Fratelli, che sarebbe stato di noi e della nostra Patria se voi, piegati dalle sofferenze, esasperati ed avviliti aveste ceduto e vi foste lasciati condurre in Italia per combattere contro di noi, fratelli contro fratelli?
La vostra lotta fu dura quanto la nostra, a volte più della nostra: noi sosteneva lo spirito della lotta aperta, voi circondava il silenzio, le false voci, le notizie di casa, l’inattività. Sapevamo tutto questo in Italia, noi, ma sapevamo che non avreste tradito. Mai! Grazie! O compagni, nostra è stata la vostra Vittoria, vostra è la nostra, ed ora tornate a fronte alta in Italia dove altro lavoro, altre battaglie, altre vittorie vi attendono. (Nota 1)

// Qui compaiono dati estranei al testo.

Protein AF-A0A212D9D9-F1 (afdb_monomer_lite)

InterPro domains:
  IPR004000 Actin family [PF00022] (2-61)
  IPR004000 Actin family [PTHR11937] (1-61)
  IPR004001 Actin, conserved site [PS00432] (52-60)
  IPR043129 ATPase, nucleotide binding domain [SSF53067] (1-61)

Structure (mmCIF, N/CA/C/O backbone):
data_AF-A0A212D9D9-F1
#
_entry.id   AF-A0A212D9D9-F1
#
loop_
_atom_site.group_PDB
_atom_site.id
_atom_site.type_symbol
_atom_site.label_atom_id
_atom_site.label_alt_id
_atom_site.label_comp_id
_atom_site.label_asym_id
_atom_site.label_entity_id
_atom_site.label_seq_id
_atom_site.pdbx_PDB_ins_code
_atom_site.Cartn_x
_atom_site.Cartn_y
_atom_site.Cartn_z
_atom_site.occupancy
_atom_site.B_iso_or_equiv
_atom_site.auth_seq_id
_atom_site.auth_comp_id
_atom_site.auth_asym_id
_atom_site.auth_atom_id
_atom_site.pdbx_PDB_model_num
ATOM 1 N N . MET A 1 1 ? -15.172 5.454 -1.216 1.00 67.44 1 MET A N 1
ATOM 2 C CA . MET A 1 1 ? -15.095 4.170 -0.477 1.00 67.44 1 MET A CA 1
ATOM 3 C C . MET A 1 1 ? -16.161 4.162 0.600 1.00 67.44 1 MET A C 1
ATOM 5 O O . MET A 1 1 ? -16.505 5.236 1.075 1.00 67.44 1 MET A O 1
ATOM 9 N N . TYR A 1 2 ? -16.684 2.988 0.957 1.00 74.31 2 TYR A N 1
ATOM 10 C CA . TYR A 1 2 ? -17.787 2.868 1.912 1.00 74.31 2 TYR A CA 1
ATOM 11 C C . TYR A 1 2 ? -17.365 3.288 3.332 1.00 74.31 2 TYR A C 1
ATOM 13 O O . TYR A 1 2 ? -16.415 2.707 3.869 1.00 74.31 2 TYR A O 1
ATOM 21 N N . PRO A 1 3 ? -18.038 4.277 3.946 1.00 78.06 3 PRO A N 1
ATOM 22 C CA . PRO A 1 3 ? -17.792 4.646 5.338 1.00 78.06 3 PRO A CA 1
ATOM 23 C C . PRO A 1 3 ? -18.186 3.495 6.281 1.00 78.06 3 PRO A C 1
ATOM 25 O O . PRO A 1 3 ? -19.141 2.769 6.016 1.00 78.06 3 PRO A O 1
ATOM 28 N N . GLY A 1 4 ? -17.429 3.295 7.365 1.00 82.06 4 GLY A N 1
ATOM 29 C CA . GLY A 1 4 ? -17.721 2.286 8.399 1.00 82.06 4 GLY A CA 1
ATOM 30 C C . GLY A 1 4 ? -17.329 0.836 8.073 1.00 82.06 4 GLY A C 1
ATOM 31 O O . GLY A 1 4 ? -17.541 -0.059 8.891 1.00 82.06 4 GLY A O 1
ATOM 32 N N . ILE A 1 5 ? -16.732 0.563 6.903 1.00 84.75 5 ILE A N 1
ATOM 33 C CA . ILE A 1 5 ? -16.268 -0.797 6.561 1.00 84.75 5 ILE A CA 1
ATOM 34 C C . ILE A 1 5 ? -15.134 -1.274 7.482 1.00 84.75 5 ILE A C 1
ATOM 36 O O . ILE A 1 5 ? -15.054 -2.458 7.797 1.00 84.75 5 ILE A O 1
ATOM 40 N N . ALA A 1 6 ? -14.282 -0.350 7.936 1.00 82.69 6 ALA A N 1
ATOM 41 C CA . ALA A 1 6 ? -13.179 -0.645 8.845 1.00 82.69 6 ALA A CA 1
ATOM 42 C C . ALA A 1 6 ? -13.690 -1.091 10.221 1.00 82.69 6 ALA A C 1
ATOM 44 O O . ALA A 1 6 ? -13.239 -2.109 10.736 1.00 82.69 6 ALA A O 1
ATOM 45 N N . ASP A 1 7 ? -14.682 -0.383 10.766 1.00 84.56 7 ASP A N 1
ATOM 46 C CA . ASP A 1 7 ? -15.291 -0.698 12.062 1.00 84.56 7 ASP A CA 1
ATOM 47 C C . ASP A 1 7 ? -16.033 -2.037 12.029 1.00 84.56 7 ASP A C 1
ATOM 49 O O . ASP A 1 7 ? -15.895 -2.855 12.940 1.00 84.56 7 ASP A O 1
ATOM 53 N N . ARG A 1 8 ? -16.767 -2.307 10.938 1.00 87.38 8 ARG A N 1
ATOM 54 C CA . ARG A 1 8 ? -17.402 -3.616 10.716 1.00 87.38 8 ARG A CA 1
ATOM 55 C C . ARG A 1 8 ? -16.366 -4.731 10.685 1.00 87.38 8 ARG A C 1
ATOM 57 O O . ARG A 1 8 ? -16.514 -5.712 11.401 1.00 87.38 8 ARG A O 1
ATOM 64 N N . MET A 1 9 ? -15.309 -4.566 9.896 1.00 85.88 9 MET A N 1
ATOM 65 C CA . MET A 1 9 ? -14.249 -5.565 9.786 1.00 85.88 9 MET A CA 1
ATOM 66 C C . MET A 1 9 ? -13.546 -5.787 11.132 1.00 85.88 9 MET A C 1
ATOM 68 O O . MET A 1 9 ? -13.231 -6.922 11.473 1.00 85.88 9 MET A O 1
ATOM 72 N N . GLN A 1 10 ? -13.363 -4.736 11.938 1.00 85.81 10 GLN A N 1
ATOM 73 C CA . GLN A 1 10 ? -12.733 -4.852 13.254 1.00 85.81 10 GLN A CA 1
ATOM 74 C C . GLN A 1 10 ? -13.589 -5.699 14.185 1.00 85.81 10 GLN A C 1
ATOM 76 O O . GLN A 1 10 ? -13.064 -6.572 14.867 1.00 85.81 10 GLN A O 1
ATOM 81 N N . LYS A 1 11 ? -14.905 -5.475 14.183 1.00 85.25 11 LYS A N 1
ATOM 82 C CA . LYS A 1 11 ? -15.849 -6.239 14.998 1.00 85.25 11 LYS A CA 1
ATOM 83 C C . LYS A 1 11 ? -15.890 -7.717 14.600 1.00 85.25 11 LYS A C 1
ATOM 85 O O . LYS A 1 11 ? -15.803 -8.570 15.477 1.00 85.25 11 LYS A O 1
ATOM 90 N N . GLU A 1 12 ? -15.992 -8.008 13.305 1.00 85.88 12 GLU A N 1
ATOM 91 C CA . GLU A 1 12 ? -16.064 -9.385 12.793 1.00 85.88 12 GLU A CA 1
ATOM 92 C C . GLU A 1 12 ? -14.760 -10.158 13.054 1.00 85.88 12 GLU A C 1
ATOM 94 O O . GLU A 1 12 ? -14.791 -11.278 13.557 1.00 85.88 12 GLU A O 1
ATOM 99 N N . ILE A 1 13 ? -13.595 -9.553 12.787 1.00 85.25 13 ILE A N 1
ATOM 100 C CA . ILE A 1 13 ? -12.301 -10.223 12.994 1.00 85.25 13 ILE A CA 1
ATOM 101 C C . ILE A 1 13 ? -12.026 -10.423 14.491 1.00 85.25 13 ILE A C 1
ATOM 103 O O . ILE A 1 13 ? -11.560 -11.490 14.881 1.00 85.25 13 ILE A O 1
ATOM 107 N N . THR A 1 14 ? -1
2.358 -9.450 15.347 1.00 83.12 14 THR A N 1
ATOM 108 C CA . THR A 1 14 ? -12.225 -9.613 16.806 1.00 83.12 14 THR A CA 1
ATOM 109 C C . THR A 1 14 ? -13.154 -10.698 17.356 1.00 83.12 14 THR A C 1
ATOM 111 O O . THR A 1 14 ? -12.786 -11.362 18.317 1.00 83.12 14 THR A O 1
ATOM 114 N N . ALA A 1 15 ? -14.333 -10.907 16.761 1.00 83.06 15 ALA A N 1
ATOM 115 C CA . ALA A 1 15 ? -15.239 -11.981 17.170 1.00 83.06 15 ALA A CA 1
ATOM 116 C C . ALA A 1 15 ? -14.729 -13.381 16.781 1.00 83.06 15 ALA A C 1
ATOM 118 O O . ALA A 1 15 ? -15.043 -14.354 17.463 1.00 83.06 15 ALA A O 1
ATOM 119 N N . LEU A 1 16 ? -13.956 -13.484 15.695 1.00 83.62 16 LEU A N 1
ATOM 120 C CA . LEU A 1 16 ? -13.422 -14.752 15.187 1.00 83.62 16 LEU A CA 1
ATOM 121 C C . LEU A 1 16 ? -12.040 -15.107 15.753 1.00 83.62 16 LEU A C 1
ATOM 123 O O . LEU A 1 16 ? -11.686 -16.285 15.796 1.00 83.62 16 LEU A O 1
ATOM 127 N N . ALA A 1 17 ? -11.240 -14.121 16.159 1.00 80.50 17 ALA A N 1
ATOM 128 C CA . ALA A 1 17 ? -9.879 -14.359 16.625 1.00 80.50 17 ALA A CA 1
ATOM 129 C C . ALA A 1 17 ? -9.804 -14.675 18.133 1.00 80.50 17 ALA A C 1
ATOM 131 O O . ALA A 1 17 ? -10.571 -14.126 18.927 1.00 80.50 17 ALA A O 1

Questo scritto, battuto a macchina con i caratteri un po’ smangiucchiati su un foglio consumato mi fu inviato da Alberto Giulini, fratello del maestro Carlo Maria Giulini, una grande persona che ho avuto il piacere di conoscere, ufficiale ex internato militare e reduce dalla campagna di Russia. L’ho sempre tenuta nel mio cuore e ora mi sembra il modo migliore per inziare un ricordo di nostro padre e di tutti gli Imi (Internati militari italiani).
Dopo l’8 settembre del 1943, i soldati italiani si trovarono a fronteggiare l’ex alleato tedesco. Così oltre 750.000 di loro furono deportati nei lager nazisti. Di questi 650.000, rimasero prigionieri rifiutandosi di collaborare con le forze nazifasciste. Oltre 50.000 non tornarono più.
Questa pagina della seconda guerra mondiale è stata a lungo trascurata e dimenticata.
Nostro padre Vittorio Vialli fu uno di quei soldati e riuscì a scattare più di 400 foto clandestine nei vari campi d’internamento in Polonia e in Germania, un diario a immagini, quasi cinematografico, dal momento della cattura, avvenuta a Corinto l’8 settembre 1943, alla liberazione effettuata dagli inglesi nel campo di Fallingbostel il 16 aprile del 1945. Queste foto rimasero nel cassetto per tanti anni, alcuni rullini miracolosamente scampati a perquisizioni, finiti addirittura in autoclave, solo sviluppati, ma non stampati.
Alla fine degli anni Novanta, quando finalmente la Memoria si stava risvegliando, veniva pubblicato dopo quasi 40 anni di oblio, il bellissimo libro L’altra Resistenza (Nota 2) di Alessandro Natta (Einaudi, 1997). Poco prima Enrico Deaglio, scriveva sulla «Stampa» un grande ed esauriente articolo sul tema degli Imi che finiva così: «quante storie si possono ancora raccontare; quanto poco sappiamo della nostra storia, di quella che hanno vissuto i nostri genitori e i nostri nonni. È veramente uno strano luogo l’Italia, sospesa in una memoria non memoria...»
Mio fratello Bruno ed io abbiamo imparato a conoscere meglio nostro padre dopo la sua scomparsa, avvenuta nel 1983. Certo sapevamo delle foto, le avevamo viste, ma lui non ne parlava volentieri e noi non abbiamo voluto approfondire l’argomento forse per rispetto nei suoi confronti o forse perché non era il momento anche per noi.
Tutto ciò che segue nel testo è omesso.